Reproduce the section of the listing that begins at the line containing "ATOM 266 O O" and finishes at the line containing "ATOM 277 N N". Include both end lines and nothing beyond them.

---

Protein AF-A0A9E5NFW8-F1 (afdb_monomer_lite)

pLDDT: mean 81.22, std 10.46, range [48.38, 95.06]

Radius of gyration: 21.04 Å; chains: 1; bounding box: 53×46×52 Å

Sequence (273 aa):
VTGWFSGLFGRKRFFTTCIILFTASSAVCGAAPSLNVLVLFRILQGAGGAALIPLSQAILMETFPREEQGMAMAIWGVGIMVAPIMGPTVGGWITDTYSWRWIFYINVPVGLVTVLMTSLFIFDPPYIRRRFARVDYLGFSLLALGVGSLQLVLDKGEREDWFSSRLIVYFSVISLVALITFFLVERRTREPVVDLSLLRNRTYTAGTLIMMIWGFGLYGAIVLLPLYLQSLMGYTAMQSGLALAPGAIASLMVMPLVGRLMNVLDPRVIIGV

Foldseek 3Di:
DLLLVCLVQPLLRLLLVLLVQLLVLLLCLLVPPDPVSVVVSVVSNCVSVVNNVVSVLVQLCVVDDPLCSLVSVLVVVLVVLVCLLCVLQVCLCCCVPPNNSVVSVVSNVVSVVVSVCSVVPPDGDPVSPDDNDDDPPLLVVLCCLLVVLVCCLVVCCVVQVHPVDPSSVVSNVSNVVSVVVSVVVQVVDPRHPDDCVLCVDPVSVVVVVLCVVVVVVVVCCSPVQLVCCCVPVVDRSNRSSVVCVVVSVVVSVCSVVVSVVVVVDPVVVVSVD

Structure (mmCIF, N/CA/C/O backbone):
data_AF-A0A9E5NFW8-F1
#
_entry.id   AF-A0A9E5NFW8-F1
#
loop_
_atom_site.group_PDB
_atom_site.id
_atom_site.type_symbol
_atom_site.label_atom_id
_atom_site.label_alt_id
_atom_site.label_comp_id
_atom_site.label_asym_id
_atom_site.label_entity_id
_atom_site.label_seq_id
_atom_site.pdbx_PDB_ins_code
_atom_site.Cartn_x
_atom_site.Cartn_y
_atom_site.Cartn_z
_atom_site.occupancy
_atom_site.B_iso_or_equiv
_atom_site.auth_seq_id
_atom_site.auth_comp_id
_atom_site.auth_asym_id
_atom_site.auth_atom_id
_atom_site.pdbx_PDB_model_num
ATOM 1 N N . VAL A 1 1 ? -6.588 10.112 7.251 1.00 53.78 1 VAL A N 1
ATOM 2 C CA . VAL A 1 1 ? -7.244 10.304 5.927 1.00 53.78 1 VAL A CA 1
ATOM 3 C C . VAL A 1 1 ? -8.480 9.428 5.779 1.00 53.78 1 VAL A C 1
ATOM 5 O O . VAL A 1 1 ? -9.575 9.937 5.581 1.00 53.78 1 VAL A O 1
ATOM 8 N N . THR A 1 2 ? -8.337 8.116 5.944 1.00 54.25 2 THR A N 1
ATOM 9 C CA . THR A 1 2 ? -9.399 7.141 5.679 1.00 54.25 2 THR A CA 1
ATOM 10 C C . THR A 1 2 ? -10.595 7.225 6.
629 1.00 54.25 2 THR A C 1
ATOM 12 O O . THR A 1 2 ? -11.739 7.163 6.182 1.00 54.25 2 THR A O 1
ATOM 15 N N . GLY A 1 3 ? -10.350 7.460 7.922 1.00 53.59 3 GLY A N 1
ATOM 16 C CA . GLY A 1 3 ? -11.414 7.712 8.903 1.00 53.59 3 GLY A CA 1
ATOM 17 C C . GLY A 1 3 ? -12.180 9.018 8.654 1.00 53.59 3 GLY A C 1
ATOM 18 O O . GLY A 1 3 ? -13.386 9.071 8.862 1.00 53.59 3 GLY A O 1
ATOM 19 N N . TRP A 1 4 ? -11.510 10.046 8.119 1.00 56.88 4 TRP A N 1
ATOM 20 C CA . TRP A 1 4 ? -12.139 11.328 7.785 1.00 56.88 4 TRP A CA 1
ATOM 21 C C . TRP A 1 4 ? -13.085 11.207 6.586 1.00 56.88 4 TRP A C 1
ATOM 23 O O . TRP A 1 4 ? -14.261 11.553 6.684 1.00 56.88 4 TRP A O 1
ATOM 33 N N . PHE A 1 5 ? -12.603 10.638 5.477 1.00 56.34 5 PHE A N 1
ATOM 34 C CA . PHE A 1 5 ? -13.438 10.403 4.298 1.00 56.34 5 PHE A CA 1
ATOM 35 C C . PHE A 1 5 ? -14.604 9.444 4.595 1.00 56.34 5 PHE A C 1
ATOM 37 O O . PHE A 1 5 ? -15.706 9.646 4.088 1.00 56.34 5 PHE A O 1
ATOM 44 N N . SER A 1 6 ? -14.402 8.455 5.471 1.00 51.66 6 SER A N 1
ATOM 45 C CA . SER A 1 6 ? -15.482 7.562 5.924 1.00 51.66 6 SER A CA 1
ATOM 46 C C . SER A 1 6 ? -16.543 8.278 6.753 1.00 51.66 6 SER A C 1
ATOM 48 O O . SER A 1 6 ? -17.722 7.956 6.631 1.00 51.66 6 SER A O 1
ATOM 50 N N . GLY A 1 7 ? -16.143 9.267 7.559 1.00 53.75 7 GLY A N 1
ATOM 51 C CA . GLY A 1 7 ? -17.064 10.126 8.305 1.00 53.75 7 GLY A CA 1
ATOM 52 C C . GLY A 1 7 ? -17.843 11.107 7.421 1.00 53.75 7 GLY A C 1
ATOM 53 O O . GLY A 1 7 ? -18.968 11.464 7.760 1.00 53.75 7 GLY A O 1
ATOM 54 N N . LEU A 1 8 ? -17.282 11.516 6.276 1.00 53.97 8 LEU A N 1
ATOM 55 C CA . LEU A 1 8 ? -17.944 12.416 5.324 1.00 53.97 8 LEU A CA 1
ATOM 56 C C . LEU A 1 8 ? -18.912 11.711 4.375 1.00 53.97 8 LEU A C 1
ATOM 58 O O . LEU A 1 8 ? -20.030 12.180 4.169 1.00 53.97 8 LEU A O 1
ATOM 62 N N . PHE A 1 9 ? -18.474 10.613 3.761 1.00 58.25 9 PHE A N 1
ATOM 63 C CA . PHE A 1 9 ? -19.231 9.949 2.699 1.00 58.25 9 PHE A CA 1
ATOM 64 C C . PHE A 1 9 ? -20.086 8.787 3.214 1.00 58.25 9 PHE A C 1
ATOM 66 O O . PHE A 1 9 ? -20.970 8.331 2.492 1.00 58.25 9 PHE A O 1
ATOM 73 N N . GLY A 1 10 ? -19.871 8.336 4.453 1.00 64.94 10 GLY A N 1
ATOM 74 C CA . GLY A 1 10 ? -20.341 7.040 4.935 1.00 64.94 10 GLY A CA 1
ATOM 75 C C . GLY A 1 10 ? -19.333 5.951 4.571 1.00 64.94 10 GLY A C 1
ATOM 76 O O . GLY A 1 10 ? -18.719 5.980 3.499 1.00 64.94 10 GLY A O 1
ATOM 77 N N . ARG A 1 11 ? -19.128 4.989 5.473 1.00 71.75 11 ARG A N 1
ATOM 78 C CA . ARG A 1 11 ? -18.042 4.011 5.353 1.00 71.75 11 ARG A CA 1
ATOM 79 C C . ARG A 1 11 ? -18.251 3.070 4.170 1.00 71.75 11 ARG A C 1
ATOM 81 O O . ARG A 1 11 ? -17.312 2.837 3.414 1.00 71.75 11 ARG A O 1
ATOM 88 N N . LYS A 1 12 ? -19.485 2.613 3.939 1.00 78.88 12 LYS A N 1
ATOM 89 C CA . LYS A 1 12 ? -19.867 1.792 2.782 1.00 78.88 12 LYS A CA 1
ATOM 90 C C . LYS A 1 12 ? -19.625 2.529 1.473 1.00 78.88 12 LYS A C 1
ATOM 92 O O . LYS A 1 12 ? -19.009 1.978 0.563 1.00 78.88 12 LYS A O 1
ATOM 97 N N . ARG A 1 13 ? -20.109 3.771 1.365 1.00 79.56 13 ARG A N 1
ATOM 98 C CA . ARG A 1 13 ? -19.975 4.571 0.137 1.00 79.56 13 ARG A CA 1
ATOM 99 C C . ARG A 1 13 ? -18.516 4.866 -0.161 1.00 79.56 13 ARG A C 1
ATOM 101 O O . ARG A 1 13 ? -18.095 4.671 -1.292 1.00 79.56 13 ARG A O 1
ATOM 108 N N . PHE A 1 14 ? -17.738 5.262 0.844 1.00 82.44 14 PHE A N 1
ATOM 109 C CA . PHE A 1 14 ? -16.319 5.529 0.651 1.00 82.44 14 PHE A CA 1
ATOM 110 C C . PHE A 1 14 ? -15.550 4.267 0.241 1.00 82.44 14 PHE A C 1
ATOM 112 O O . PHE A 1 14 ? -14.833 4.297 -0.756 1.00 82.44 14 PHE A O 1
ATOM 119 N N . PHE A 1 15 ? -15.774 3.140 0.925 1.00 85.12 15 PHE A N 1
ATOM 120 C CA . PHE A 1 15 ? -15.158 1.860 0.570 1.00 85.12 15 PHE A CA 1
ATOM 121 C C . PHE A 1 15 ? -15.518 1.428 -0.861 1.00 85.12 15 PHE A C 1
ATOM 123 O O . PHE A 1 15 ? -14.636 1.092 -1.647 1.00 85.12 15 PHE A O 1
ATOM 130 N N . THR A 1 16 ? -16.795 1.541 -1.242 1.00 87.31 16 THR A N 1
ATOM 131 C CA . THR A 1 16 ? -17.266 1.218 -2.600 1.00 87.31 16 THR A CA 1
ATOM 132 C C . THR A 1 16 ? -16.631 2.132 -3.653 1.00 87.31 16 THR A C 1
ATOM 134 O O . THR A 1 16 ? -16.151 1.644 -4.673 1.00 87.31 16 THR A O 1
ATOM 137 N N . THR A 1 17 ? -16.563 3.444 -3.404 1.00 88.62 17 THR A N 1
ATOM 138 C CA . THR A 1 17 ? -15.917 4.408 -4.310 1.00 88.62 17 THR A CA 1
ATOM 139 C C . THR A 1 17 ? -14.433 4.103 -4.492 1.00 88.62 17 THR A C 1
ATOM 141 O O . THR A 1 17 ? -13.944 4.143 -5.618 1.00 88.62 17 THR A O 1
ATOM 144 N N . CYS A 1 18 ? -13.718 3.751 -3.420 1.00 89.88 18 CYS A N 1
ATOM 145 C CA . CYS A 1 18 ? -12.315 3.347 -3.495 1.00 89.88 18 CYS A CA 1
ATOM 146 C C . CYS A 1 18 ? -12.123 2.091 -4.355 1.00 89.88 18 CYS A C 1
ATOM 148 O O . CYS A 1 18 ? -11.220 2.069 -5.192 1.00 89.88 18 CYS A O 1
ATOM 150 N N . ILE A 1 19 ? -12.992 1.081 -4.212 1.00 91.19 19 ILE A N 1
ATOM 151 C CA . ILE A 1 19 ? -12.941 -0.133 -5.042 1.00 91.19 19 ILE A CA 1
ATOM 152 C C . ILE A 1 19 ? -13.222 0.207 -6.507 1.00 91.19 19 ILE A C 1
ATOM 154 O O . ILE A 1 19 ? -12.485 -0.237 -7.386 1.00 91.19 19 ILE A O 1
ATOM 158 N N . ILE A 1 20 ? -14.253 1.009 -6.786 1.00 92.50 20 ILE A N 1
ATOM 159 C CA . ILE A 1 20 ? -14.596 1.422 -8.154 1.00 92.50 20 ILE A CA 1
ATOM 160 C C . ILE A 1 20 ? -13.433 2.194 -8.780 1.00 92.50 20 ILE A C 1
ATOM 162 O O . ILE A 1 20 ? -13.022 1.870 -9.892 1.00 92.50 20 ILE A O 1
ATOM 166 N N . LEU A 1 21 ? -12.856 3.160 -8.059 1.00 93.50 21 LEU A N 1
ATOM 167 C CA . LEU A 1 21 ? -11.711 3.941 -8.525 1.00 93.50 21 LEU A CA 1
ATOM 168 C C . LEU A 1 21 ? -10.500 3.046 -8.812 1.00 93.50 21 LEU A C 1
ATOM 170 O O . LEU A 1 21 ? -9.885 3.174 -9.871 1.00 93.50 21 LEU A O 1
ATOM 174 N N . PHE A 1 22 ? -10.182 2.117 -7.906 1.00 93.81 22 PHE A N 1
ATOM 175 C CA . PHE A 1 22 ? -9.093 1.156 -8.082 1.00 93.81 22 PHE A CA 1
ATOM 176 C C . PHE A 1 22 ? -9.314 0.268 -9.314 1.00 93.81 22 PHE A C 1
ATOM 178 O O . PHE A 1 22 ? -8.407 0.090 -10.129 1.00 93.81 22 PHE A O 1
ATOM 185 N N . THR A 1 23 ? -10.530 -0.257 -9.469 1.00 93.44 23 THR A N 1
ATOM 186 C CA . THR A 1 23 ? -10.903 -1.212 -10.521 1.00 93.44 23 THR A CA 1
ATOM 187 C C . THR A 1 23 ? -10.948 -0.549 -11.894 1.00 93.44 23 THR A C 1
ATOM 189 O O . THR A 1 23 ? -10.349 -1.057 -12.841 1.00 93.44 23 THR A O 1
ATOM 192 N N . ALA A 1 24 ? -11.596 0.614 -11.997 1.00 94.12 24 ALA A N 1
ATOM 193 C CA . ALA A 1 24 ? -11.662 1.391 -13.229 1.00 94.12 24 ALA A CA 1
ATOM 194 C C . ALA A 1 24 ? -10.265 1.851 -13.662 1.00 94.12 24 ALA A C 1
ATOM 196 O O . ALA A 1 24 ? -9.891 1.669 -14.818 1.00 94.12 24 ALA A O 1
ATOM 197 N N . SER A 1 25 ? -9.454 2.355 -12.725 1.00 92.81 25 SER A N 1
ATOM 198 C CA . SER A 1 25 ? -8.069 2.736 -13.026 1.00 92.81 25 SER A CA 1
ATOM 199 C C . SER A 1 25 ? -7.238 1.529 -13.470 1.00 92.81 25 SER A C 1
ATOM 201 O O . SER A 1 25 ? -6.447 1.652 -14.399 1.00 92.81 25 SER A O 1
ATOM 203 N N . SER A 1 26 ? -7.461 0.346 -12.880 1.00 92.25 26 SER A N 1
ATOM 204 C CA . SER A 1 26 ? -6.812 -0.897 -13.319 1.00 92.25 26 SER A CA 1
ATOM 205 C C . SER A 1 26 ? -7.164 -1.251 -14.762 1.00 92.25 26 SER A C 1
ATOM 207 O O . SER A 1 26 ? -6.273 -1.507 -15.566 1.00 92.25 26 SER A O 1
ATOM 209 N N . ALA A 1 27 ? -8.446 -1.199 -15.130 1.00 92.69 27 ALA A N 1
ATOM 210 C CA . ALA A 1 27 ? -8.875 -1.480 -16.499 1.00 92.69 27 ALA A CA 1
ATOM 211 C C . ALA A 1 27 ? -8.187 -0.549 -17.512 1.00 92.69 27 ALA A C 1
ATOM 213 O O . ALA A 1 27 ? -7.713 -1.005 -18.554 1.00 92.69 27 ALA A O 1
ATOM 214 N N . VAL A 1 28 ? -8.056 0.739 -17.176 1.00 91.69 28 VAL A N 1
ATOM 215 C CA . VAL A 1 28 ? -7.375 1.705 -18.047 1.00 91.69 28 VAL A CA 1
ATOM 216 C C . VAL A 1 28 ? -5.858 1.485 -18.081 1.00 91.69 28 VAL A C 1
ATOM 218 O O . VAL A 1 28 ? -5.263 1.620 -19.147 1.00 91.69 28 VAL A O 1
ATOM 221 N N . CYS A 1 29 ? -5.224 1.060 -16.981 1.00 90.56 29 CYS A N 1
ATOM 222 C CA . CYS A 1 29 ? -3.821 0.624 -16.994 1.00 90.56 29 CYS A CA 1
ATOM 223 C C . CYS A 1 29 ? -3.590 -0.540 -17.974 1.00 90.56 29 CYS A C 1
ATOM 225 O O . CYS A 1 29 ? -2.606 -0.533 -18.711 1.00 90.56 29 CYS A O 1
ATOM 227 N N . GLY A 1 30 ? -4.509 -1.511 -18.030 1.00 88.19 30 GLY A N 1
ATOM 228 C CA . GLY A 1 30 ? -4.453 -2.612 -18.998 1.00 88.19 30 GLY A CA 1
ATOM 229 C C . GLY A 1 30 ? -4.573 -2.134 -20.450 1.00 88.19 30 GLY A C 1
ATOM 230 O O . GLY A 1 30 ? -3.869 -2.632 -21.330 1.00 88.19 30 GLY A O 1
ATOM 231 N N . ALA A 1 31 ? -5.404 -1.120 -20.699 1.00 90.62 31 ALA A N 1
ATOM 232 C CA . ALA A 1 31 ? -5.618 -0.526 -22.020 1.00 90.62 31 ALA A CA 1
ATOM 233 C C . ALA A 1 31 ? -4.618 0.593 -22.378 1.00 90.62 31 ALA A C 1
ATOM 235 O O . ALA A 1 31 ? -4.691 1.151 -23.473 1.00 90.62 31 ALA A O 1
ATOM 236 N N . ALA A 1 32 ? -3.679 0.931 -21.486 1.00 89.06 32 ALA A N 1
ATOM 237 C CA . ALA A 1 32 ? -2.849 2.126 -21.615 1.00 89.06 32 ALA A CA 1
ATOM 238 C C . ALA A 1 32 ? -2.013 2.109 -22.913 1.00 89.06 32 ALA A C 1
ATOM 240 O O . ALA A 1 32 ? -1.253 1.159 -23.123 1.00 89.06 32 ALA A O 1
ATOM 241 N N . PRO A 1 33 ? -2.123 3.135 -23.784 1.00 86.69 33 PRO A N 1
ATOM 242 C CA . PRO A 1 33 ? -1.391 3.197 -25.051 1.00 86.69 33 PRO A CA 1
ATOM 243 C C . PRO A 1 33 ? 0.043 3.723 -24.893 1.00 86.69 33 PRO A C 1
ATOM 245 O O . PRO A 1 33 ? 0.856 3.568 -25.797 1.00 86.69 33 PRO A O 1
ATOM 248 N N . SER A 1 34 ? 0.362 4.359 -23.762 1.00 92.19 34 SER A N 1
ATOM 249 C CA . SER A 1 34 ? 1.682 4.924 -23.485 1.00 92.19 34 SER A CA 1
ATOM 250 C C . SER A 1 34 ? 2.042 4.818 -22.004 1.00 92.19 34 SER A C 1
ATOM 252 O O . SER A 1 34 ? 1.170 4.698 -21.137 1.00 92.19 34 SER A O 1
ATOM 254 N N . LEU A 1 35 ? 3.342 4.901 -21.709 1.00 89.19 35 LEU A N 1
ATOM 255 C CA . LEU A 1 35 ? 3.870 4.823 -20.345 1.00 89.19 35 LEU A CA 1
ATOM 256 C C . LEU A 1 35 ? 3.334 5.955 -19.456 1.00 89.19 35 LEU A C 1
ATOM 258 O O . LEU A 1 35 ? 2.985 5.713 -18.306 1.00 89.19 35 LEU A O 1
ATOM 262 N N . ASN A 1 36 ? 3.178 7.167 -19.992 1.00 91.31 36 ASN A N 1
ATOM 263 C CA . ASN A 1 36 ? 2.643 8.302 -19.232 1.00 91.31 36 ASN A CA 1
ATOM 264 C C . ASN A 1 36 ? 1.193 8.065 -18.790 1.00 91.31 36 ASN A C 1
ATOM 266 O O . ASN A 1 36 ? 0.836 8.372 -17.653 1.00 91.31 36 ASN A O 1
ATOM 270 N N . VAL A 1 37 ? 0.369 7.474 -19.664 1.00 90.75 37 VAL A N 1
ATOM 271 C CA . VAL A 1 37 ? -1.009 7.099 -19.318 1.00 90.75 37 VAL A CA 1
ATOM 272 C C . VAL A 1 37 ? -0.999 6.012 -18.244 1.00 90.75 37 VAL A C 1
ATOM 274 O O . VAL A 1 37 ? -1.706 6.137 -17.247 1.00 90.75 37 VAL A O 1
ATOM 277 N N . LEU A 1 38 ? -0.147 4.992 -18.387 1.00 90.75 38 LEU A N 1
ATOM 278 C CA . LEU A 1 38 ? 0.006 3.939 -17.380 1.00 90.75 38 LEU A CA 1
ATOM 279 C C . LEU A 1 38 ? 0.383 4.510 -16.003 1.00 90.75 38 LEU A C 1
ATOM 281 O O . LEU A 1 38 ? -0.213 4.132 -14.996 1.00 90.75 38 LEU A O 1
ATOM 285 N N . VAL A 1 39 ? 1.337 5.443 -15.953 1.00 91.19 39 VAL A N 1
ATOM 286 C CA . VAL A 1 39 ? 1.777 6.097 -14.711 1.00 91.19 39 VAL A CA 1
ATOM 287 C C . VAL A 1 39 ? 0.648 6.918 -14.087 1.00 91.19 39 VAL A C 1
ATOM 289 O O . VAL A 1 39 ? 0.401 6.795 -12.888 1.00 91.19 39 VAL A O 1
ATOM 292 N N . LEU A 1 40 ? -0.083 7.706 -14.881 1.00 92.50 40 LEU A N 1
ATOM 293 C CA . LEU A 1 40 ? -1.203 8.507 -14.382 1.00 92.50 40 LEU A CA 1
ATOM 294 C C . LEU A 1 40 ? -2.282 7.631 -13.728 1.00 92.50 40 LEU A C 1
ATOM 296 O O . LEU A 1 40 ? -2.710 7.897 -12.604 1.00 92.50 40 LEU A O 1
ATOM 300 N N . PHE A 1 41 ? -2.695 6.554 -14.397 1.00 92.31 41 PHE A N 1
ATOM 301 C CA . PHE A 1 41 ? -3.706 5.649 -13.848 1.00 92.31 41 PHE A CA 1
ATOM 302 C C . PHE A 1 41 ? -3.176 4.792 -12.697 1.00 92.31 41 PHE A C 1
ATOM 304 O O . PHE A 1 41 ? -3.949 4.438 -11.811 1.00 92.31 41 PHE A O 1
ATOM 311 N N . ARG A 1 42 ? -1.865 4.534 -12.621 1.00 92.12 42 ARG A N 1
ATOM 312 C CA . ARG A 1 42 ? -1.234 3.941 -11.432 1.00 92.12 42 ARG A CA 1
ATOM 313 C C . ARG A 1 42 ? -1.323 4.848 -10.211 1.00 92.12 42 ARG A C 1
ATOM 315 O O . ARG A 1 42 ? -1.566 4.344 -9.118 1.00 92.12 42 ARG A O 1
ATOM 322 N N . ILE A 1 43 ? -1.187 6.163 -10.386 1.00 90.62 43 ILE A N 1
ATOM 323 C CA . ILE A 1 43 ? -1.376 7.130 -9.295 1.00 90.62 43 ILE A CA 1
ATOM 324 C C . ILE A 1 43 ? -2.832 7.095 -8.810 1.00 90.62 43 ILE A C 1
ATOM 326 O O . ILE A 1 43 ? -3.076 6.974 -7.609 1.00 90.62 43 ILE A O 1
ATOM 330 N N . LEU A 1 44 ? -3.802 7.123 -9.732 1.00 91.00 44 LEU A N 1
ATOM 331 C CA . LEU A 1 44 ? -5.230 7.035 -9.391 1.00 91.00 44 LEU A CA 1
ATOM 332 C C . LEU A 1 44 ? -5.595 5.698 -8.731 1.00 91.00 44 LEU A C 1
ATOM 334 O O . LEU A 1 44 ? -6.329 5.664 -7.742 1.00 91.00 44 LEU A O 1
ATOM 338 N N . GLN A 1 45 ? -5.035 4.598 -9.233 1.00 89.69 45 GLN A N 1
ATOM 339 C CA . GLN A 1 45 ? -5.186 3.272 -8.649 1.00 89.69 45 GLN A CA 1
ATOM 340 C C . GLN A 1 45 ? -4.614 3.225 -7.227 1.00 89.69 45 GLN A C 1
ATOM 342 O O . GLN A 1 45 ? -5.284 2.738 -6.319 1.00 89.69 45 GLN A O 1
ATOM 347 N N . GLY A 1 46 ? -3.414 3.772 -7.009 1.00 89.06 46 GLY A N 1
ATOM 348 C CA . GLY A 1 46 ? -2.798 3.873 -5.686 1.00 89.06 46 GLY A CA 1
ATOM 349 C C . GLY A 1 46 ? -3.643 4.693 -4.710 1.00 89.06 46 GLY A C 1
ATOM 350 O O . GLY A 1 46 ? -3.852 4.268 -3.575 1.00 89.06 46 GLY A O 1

---

### Result for this exercise
ATOM 266 O O . ASN A 1 36 ? 0.836 8.372 -17.653 1.00 91.31 36 ASN A O 1
ATOM 270 N N . VAL A 1 37 ? 0.369 7.474 -19.664 1.00 90.75 37 VAL A N 1
ATOM 271 C CA . VAL A 1 37 ? -1.009 7.099 -19.318 1.00 90.75 37 VAL A CA 1
ATOM 272 C C . VAL A 1 37 ? -0.999 6.012 -18.244 1.00 90.75 37 VAL A C 1
ATOM 274 O O . VAL A 1 37 ? -1.706 6.137 -17.247 1.00 90.75 37 VAL A O 1
ATOM 277 N N . LEU A 1 38 ? -0.147 4.992 -18.387 1.00 90.75 38 LEU A N 1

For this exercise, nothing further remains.